(Stored data)
******
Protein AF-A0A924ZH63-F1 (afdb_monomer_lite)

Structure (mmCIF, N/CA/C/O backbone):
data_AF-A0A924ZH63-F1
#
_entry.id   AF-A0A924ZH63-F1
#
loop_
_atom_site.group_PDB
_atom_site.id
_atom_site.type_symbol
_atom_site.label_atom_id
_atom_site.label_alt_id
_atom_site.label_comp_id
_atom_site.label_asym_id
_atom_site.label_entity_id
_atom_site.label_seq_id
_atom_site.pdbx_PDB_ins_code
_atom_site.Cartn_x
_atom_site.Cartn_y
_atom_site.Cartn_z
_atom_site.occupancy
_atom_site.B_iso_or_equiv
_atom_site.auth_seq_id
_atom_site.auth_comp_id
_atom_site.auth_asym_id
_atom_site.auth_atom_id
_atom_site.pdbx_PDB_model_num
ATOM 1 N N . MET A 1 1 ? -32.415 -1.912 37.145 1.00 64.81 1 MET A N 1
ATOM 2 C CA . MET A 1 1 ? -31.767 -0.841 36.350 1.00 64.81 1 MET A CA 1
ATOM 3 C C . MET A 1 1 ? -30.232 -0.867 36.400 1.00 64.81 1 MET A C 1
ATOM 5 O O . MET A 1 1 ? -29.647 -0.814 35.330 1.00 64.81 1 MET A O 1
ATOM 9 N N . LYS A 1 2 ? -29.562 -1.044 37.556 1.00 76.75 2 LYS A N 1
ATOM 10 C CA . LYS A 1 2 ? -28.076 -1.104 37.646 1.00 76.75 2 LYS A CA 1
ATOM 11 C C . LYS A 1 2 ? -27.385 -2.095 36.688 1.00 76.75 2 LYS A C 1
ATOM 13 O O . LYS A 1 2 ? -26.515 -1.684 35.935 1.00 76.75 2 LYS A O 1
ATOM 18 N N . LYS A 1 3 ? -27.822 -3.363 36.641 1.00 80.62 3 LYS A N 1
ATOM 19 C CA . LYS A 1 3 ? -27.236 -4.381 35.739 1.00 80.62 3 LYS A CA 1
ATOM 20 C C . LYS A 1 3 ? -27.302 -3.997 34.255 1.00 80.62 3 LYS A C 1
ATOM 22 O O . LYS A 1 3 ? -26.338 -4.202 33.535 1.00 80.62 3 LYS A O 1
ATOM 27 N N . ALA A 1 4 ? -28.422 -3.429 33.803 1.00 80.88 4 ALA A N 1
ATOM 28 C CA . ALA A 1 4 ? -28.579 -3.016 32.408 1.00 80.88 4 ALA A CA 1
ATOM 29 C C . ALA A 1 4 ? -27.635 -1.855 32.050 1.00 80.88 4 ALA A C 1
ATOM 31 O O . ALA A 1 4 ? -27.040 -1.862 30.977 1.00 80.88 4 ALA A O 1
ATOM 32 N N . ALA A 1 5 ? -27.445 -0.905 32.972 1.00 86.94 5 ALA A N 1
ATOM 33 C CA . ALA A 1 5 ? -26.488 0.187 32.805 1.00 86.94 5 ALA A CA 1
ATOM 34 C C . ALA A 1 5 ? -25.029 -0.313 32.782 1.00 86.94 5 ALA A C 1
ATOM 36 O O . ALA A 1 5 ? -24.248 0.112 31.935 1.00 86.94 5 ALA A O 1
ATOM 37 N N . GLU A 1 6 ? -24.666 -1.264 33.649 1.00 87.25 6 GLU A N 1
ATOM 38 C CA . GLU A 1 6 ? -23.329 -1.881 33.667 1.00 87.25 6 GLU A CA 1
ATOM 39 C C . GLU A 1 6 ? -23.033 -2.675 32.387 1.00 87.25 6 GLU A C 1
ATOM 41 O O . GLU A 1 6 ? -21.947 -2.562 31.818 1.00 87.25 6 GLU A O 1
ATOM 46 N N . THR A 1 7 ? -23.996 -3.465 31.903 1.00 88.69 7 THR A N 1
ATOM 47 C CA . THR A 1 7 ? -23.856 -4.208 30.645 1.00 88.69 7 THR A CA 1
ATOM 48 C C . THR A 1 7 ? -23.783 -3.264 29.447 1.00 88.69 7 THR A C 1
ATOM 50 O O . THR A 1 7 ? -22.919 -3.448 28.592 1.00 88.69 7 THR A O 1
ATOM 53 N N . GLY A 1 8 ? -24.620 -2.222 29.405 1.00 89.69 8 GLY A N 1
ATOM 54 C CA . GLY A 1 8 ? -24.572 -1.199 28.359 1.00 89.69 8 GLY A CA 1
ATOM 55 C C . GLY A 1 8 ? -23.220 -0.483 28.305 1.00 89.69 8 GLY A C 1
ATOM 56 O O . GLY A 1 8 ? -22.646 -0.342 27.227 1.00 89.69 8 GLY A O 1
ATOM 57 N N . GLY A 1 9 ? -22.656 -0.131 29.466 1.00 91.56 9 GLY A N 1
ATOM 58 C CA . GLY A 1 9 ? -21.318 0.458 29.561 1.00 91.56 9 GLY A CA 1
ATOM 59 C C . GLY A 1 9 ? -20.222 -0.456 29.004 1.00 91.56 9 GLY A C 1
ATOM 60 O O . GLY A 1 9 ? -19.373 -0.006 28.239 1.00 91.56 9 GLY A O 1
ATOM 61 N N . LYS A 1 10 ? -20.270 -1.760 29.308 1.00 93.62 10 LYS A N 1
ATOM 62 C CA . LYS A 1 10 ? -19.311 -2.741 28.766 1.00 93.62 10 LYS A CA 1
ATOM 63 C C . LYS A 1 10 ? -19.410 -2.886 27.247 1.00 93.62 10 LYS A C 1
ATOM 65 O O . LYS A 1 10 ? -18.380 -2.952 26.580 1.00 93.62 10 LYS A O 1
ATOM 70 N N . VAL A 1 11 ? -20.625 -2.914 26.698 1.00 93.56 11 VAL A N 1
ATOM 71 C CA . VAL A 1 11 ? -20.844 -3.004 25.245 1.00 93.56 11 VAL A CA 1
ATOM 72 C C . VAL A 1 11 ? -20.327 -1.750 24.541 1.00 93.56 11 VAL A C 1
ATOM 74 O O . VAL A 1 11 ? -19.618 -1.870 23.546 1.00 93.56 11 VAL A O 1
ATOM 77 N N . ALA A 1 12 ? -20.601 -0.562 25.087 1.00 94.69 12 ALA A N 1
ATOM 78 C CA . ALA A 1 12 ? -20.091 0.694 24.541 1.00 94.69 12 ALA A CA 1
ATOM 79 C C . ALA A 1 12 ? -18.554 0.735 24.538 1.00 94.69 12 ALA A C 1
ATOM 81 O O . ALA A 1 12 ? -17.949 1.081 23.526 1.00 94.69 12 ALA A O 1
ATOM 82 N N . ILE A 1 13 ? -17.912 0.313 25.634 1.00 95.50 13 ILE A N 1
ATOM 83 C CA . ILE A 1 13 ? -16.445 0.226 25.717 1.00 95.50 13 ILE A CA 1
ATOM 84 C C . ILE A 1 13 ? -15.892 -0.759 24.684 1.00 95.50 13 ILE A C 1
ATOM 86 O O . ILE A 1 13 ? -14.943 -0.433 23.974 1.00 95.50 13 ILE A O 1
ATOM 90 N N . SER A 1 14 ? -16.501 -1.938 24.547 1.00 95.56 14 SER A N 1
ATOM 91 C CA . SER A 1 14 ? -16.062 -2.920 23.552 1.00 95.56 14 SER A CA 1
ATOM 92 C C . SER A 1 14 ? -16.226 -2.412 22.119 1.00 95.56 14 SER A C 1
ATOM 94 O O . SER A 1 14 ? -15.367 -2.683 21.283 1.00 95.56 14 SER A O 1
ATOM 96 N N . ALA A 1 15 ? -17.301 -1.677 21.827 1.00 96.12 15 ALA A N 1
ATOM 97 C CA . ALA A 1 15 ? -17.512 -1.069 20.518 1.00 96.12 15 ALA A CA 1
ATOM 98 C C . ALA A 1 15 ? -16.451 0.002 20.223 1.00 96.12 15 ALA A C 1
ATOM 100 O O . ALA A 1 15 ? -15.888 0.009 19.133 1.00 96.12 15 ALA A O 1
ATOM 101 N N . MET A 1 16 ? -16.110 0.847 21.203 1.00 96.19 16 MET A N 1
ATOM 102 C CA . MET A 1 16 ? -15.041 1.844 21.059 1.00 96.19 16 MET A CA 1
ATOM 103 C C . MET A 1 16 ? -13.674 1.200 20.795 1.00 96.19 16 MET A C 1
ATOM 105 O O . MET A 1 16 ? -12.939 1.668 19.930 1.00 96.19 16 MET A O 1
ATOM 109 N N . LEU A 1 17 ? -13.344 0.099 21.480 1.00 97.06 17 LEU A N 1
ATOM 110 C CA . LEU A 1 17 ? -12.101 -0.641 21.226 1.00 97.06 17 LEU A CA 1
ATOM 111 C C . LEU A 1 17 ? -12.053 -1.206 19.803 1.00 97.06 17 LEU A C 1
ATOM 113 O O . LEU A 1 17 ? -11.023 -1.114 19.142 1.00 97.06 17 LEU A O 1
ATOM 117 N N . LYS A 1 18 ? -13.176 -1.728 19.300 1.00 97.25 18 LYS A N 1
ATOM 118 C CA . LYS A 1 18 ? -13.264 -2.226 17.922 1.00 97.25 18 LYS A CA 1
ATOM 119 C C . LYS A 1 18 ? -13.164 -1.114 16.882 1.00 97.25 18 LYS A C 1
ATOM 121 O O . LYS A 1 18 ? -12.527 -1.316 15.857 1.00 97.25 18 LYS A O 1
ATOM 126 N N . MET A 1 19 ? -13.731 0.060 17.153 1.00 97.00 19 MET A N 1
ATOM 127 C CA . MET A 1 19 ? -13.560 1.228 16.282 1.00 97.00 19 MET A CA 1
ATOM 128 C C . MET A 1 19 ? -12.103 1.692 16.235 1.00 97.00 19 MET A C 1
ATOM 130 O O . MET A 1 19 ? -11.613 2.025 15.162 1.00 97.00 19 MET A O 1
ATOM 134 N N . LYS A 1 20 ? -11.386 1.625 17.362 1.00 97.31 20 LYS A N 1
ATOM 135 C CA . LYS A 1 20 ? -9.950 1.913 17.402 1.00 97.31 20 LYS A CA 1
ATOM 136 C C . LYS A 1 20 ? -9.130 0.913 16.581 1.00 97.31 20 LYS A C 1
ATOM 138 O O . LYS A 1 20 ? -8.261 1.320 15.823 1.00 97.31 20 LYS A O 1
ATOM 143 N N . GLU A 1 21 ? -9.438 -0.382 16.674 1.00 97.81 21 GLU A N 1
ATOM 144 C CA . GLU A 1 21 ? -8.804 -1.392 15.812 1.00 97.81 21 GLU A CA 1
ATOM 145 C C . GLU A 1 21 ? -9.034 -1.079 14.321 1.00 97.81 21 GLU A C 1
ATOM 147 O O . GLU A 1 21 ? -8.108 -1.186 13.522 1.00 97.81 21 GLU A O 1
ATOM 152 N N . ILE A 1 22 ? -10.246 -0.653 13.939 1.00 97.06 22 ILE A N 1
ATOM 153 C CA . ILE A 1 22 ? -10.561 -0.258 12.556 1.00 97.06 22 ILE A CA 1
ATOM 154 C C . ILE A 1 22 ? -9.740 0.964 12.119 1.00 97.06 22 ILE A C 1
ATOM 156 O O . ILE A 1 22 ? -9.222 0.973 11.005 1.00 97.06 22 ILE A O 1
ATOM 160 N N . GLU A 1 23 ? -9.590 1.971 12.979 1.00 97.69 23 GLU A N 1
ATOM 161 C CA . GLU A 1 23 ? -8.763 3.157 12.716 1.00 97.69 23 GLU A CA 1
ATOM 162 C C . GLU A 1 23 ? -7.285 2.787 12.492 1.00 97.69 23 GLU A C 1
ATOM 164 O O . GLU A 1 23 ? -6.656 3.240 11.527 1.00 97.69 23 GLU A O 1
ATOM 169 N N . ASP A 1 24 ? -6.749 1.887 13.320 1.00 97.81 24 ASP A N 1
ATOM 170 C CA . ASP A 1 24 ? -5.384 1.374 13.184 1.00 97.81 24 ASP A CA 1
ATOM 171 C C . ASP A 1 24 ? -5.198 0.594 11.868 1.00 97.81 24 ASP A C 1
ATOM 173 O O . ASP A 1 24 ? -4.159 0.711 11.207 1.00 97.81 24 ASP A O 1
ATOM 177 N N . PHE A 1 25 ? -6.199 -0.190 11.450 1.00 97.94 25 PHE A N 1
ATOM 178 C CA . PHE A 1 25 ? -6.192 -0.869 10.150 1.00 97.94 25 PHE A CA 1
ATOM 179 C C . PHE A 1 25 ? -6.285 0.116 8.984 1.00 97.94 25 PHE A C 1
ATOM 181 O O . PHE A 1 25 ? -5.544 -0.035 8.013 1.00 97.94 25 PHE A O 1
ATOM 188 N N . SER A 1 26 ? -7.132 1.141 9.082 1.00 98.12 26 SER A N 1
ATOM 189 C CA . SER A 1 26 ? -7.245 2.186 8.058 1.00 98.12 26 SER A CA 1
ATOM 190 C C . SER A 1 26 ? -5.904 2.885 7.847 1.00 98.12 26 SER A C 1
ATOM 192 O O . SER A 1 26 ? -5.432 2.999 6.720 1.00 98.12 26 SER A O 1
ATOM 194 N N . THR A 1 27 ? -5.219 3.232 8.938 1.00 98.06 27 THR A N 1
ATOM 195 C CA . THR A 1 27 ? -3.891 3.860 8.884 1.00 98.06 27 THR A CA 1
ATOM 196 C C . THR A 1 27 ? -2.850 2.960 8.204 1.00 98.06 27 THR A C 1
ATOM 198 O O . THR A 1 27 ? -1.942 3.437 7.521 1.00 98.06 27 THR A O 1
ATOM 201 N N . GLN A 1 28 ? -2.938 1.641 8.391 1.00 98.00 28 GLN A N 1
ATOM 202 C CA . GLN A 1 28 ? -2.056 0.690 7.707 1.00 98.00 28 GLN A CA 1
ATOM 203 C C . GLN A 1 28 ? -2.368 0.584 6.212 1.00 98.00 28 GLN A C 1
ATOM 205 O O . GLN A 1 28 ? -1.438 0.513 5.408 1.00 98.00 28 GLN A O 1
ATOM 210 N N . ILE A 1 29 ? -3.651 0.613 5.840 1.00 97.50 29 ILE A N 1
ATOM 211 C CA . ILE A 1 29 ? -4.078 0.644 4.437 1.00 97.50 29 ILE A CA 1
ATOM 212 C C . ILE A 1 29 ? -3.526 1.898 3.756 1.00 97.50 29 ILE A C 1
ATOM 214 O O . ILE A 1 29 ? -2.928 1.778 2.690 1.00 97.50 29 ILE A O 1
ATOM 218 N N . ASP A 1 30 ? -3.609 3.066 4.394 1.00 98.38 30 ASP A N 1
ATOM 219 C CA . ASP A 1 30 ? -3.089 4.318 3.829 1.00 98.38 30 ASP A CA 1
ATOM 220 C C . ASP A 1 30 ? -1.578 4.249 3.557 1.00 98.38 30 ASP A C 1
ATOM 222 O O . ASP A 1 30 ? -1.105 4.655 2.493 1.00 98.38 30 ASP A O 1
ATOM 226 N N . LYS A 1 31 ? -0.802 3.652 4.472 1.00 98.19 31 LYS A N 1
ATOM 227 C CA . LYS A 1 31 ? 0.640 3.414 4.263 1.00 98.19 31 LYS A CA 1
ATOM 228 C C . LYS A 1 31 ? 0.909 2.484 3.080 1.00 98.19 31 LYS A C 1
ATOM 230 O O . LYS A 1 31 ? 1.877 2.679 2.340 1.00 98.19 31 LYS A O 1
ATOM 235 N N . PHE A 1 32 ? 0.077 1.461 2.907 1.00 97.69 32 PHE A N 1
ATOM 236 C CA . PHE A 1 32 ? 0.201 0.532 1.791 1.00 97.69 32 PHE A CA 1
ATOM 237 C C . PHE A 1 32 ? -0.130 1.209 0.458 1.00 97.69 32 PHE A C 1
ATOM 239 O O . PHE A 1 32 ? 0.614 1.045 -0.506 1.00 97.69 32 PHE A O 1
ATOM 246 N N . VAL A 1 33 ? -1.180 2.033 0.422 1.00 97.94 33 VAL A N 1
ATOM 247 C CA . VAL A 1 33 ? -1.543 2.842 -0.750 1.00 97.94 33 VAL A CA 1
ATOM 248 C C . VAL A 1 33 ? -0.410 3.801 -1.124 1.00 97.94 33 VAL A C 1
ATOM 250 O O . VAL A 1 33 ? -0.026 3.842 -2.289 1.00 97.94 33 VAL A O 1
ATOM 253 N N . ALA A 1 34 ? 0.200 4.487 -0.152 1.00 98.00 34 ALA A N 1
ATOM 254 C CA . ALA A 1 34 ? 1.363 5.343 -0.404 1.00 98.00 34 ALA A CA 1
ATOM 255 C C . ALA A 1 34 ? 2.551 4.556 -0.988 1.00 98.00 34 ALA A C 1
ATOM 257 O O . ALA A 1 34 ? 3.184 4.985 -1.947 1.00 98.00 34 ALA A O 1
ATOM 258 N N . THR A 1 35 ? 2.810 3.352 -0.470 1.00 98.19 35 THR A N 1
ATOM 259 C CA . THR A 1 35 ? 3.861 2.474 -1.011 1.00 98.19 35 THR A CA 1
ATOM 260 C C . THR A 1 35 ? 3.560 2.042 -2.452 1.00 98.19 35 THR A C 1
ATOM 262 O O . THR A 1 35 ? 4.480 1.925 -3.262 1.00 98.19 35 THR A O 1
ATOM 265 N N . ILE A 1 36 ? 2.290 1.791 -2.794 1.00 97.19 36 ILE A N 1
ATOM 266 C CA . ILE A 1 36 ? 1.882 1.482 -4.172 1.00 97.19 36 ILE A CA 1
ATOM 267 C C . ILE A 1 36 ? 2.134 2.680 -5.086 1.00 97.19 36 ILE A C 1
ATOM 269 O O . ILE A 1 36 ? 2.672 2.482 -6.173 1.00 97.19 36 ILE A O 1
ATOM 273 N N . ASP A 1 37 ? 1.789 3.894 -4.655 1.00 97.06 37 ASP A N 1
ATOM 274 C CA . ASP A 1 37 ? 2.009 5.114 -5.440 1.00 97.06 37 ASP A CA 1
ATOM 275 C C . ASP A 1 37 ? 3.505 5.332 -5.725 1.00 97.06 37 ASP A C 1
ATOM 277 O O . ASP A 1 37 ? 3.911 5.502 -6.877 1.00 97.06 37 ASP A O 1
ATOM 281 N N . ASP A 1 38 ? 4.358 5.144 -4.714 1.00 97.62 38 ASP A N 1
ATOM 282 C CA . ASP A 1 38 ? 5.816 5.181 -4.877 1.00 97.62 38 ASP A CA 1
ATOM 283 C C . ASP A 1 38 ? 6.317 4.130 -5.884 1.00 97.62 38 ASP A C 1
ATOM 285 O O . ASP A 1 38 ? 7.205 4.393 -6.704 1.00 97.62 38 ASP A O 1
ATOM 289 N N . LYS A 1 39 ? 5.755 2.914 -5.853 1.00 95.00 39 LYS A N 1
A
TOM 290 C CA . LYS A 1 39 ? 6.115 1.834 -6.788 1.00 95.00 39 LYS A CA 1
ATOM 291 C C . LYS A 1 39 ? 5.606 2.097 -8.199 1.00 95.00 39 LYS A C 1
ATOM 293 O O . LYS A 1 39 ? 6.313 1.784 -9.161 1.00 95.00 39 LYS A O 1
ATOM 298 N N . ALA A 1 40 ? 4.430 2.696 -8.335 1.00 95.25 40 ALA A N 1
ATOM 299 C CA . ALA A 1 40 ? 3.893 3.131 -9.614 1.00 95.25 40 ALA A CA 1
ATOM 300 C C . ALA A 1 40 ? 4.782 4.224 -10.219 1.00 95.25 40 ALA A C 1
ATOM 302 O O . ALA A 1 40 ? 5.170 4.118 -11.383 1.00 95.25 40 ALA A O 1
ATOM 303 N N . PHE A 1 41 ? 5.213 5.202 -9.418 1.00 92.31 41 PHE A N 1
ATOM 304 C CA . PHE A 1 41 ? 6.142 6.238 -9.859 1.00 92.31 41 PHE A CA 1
******
Would you set down, word for word, the lines from the opening of the entries above through the line with "ATOM 3 C C .", both included, and no others?

Protein AF-A0A924ZH63-F1 (afdb_monomer_lite)

Structure (mmCIF, N/CA/C/O backbone):
data_AF-A0A924ZH63-F1
#
_entry.id   AF-A0A924ZH63-F1
#
loop_
_atom_site.group_PDB
_atom_site.id
_atom_site.type_symbol
_atom_site.label_atom_id
_atom_site.label_alt_id
_atom_site.label_comp_id
_atom_site.label_asym_id
_atom_site.label_entity_id
_atom_site.label_seq_id
_atom_site.pdbx_PDB_ins_code
_atom_site.Cartn_x
_atom_site.Cartn_y
_atom_site.Cartn_z
_atom_site.occupancy
_atom_site.B_iso_or_equiv
_atom_site.auth_seq_id
_atom_site.auth_comp_id
_atom_site.auth_asym_id
_atom_site.auth_atom_id
_atom_site.pdbx_PDB_model_num
ATOM 1 N N . MET A 1 1 ? -32.415 -1.912 37.145 1.00 64.81 1 MET A N 1
ATOM 2 C CA . MET A 1 1 ? -31.767 -0.841 36.350 1.00 64.81 1 MET A CA 1
ATOM 3 C C . MET A 1 1 ? -30.232 -0.867 36.400 1.00 64.81 1 MET A C 1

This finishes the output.